# Sunshine Kids Radian Questions



## Julia'sMom (Mar 12, 2007)

So. . .I think we're going to get a Radian for our dd. Unfortunately, I think we should have gotten it already since I didn't notice how tall our dd has grown, so it needs to be purchased asap. A few questions:

I've heard there are problems with installation in some cars. We have a Toyota Camry and a Honda Civic. Will it work with both of those cars? At least one?

Also, does anyone know of somewhere to get it on sale? Or perhaps a couponcode?

Finally, is the Radian80 replacing the 65? I was just planning on getting the 65.

Thanks!


----------



## ani'smommy (Nov 29, 2005)

We just got a Radian and we love it. I haven't had any problems with the installation, in fact I think it's easier than the old Triumph we have.

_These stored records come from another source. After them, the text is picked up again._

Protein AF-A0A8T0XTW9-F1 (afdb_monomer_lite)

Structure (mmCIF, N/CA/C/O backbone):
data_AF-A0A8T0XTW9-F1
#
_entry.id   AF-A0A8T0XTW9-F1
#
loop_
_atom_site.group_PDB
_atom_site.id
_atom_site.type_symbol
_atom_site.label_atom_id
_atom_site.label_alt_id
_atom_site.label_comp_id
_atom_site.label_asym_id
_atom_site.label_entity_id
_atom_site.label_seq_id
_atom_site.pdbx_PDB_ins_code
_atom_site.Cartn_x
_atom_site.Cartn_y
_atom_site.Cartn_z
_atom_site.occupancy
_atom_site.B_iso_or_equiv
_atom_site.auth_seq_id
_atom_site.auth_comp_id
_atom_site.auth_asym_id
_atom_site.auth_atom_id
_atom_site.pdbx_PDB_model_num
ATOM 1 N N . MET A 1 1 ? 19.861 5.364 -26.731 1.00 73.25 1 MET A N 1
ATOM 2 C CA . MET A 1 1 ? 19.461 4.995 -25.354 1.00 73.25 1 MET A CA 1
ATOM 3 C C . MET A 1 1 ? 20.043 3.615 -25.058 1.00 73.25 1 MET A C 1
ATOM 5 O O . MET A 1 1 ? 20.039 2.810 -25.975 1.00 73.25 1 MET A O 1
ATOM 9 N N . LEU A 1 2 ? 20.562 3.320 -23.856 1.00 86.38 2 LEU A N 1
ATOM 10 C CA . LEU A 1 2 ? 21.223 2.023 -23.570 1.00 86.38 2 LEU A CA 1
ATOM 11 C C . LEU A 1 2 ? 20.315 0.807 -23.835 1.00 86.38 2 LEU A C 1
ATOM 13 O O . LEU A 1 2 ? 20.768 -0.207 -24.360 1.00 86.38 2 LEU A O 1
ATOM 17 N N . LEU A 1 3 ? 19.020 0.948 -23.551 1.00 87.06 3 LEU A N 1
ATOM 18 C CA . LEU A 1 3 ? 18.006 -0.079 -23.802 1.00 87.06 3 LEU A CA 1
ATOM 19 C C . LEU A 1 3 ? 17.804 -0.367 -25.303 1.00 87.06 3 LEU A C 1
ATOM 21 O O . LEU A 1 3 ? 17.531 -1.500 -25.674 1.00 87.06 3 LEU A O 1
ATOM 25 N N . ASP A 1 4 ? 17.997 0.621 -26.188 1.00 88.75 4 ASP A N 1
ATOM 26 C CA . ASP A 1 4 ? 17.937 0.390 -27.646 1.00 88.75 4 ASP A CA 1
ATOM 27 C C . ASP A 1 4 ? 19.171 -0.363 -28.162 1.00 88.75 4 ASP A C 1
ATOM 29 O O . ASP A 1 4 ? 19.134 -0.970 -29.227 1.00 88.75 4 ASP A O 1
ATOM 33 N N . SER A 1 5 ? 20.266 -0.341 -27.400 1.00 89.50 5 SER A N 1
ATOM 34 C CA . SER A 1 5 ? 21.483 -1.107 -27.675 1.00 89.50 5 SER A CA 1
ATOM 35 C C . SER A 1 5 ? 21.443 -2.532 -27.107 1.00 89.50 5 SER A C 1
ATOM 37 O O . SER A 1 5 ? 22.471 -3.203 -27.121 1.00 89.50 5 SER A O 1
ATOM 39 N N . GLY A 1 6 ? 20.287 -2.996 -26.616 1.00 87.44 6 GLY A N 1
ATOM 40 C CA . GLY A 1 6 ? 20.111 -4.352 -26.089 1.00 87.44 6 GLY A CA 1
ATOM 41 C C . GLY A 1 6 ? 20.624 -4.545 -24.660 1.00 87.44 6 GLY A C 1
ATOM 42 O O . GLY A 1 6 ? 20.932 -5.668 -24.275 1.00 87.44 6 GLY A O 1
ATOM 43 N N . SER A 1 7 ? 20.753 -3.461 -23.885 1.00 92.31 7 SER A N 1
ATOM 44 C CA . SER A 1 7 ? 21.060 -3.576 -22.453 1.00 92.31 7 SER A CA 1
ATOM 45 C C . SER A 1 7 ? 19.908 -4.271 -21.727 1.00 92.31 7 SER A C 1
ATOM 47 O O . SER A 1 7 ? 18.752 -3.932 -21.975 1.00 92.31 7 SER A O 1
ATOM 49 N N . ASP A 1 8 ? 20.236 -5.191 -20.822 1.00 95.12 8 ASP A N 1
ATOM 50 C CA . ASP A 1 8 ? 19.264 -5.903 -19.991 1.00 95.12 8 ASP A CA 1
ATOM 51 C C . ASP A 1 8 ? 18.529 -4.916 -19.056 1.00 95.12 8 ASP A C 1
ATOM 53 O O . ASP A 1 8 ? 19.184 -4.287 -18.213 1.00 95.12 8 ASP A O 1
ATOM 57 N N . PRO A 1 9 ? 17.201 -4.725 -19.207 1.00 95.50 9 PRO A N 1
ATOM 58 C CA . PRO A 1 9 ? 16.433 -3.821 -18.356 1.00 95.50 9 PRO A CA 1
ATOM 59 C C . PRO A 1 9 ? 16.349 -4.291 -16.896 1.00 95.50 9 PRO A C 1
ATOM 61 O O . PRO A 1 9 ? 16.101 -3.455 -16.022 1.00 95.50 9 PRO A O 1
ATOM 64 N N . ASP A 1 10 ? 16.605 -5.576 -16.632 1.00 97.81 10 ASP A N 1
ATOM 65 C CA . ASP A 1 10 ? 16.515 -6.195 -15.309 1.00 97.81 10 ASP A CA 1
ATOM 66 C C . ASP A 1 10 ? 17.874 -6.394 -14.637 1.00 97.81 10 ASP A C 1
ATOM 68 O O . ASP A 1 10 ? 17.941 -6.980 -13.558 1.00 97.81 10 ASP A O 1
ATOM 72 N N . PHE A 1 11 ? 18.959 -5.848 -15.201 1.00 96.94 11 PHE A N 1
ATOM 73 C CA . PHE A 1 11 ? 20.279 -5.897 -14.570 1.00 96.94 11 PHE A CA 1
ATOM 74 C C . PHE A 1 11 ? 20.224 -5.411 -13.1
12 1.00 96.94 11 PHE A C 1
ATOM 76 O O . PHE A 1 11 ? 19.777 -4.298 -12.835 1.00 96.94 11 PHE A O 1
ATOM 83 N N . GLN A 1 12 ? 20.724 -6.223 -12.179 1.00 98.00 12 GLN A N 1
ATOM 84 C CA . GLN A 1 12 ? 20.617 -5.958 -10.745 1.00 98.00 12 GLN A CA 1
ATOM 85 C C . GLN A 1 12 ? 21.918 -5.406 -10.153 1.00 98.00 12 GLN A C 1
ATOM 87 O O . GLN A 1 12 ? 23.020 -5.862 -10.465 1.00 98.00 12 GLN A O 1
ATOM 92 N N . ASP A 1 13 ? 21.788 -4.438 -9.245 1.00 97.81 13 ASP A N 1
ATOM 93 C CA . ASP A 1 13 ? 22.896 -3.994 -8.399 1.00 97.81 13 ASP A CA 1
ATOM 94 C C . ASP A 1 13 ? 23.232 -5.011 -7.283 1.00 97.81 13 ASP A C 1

I have heard that kids often outgrow the 80 by height before they reach 80 #s


----------



## mamapixie (May 30, 2002)

www.car-seat.org has a thread just for successful Radian installs. May want to try there first.

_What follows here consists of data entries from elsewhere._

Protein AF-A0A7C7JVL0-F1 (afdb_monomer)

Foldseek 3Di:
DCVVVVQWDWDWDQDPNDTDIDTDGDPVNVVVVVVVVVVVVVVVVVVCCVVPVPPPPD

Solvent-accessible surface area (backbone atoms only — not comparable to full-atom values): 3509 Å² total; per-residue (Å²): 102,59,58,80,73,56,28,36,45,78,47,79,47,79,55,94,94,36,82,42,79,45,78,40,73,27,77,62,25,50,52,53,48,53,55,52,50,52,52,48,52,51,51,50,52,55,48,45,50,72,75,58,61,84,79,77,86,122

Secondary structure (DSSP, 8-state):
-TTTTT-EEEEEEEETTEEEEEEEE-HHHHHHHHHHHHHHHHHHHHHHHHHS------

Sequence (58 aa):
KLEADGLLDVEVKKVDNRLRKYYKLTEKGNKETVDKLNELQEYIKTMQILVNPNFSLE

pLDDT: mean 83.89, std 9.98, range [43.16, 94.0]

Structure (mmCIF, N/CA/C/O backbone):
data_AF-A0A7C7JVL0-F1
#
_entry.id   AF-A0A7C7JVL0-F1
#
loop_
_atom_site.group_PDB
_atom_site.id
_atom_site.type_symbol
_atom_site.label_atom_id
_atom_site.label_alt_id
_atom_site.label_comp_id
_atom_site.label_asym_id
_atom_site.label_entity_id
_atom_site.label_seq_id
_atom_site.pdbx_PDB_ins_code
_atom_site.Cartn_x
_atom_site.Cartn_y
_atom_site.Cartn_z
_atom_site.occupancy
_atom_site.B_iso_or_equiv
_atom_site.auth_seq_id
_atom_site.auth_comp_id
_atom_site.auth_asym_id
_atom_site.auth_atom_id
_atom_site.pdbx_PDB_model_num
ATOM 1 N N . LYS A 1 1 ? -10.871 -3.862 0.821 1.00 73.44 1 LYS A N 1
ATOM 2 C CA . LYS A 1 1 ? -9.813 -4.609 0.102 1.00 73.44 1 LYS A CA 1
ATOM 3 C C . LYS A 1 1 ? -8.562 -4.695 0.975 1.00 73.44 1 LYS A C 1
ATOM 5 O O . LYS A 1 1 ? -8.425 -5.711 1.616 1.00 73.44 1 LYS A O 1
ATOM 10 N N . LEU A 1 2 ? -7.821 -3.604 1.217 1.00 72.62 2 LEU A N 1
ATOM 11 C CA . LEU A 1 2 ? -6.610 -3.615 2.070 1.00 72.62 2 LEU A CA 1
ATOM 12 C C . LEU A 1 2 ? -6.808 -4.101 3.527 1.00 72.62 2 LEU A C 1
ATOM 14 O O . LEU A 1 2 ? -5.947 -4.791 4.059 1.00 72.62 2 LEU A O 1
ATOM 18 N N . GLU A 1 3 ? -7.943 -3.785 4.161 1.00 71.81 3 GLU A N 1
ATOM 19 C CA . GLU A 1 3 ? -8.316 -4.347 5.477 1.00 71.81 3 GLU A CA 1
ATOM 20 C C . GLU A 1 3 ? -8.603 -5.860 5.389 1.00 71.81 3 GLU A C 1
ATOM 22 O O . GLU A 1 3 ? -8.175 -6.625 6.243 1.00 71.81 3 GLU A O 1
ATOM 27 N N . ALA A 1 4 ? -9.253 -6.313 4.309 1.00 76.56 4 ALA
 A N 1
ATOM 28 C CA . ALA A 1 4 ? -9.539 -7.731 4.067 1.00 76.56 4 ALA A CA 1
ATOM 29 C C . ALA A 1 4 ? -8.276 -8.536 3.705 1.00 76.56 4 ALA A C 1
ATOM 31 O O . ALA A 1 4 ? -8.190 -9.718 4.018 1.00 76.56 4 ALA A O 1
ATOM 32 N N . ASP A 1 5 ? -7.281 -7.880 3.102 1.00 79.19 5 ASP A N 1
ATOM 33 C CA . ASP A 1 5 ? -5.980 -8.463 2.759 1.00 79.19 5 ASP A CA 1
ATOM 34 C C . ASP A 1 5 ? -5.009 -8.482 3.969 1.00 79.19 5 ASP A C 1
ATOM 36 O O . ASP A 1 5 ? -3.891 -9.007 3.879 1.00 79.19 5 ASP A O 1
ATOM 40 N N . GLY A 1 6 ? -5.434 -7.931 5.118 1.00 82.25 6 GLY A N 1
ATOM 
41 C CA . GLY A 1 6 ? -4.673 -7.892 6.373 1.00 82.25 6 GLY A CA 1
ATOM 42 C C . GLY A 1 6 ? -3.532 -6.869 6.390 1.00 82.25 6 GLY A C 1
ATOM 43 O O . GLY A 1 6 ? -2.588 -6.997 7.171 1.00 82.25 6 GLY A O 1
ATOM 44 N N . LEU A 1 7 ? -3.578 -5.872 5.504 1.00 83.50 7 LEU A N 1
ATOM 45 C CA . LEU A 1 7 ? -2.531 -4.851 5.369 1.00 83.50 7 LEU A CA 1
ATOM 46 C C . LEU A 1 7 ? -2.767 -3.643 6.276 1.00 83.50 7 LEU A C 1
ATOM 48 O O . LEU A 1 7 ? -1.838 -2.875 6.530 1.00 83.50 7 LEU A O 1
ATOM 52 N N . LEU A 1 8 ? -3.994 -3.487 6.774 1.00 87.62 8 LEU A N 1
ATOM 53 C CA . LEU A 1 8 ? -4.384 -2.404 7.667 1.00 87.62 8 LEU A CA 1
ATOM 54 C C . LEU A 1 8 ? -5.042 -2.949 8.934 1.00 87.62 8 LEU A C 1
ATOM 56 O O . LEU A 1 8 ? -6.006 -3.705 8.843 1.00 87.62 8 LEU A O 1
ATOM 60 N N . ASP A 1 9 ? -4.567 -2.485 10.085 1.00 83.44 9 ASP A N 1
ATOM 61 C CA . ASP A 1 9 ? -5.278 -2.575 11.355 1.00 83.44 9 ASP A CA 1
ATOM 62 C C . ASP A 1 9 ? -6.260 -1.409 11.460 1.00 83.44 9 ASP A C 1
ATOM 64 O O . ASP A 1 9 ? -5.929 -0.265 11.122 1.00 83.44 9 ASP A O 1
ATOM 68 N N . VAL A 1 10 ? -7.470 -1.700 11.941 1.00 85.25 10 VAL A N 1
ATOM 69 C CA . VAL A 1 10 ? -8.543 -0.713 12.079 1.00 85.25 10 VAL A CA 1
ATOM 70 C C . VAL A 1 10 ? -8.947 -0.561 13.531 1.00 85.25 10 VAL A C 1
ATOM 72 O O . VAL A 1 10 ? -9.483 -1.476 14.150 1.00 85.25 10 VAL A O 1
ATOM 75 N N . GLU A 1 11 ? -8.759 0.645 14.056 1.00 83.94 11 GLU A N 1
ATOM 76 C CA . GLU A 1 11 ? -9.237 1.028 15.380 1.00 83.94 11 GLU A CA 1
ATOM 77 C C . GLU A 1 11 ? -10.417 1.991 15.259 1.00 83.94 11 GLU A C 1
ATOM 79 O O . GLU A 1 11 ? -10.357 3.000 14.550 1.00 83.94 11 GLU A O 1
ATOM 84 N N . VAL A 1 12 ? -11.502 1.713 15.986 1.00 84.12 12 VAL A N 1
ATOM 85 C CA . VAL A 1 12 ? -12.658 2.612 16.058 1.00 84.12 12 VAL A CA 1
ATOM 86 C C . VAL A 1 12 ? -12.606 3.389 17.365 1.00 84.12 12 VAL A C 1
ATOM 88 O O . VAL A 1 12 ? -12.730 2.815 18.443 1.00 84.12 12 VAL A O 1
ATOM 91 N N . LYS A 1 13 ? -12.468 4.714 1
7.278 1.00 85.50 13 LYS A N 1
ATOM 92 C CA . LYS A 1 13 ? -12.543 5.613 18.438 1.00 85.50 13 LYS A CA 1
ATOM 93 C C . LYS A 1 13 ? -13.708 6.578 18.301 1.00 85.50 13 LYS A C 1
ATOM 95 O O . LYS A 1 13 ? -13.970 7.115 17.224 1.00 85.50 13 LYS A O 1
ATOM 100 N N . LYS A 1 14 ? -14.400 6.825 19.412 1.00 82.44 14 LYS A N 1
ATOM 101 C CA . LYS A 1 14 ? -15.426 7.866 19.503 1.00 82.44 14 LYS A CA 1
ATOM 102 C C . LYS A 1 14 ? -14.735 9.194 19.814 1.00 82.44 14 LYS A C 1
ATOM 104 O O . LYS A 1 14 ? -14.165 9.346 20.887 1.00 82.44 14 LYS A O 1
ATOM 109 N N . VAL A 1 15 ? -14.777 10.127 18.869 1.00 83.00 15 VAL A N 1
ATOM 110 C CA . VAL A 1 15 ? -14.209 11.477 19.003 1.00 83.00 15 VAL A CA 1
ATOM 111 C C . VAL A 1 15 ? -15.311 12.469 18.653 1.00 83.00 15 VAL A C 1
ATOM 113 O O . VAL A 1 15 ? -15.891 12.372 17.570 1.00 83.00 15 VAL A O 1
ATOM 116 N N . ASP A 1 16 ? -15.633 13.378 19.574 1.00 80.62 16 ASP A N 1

And no, the 80 is not replacing the 65.

I purchased the Radian from target.com, that way if I absolutely could not get it to work in my vehicle, I could return it to the store, rather than pay for shipping to return it. Not sure if they have any deals in the baby department right now though.


----------



## lexbeach (Mar 6, 2002)

I just bought a couple of radians, and I couldn't find a sale anywhere. Many places offer free shipping, though.

I installed our radians in a 2001 honda civic. It's not the tightest install, but it's definitely acceptable. I did have to twist the seatbelt buckle 2 times. Our Civic has LATCH, but I didn't use it (because of the Honda 40-lb LATCH limit














, and I would guess that the LATCH install would be better. I am planning to get a third radian tomorrow so we can drive with all 3 kids in the civic (a third radian is the only seat that will fit).

HTH!

Lex


----------



## rik8144 (Apr 3, 2007)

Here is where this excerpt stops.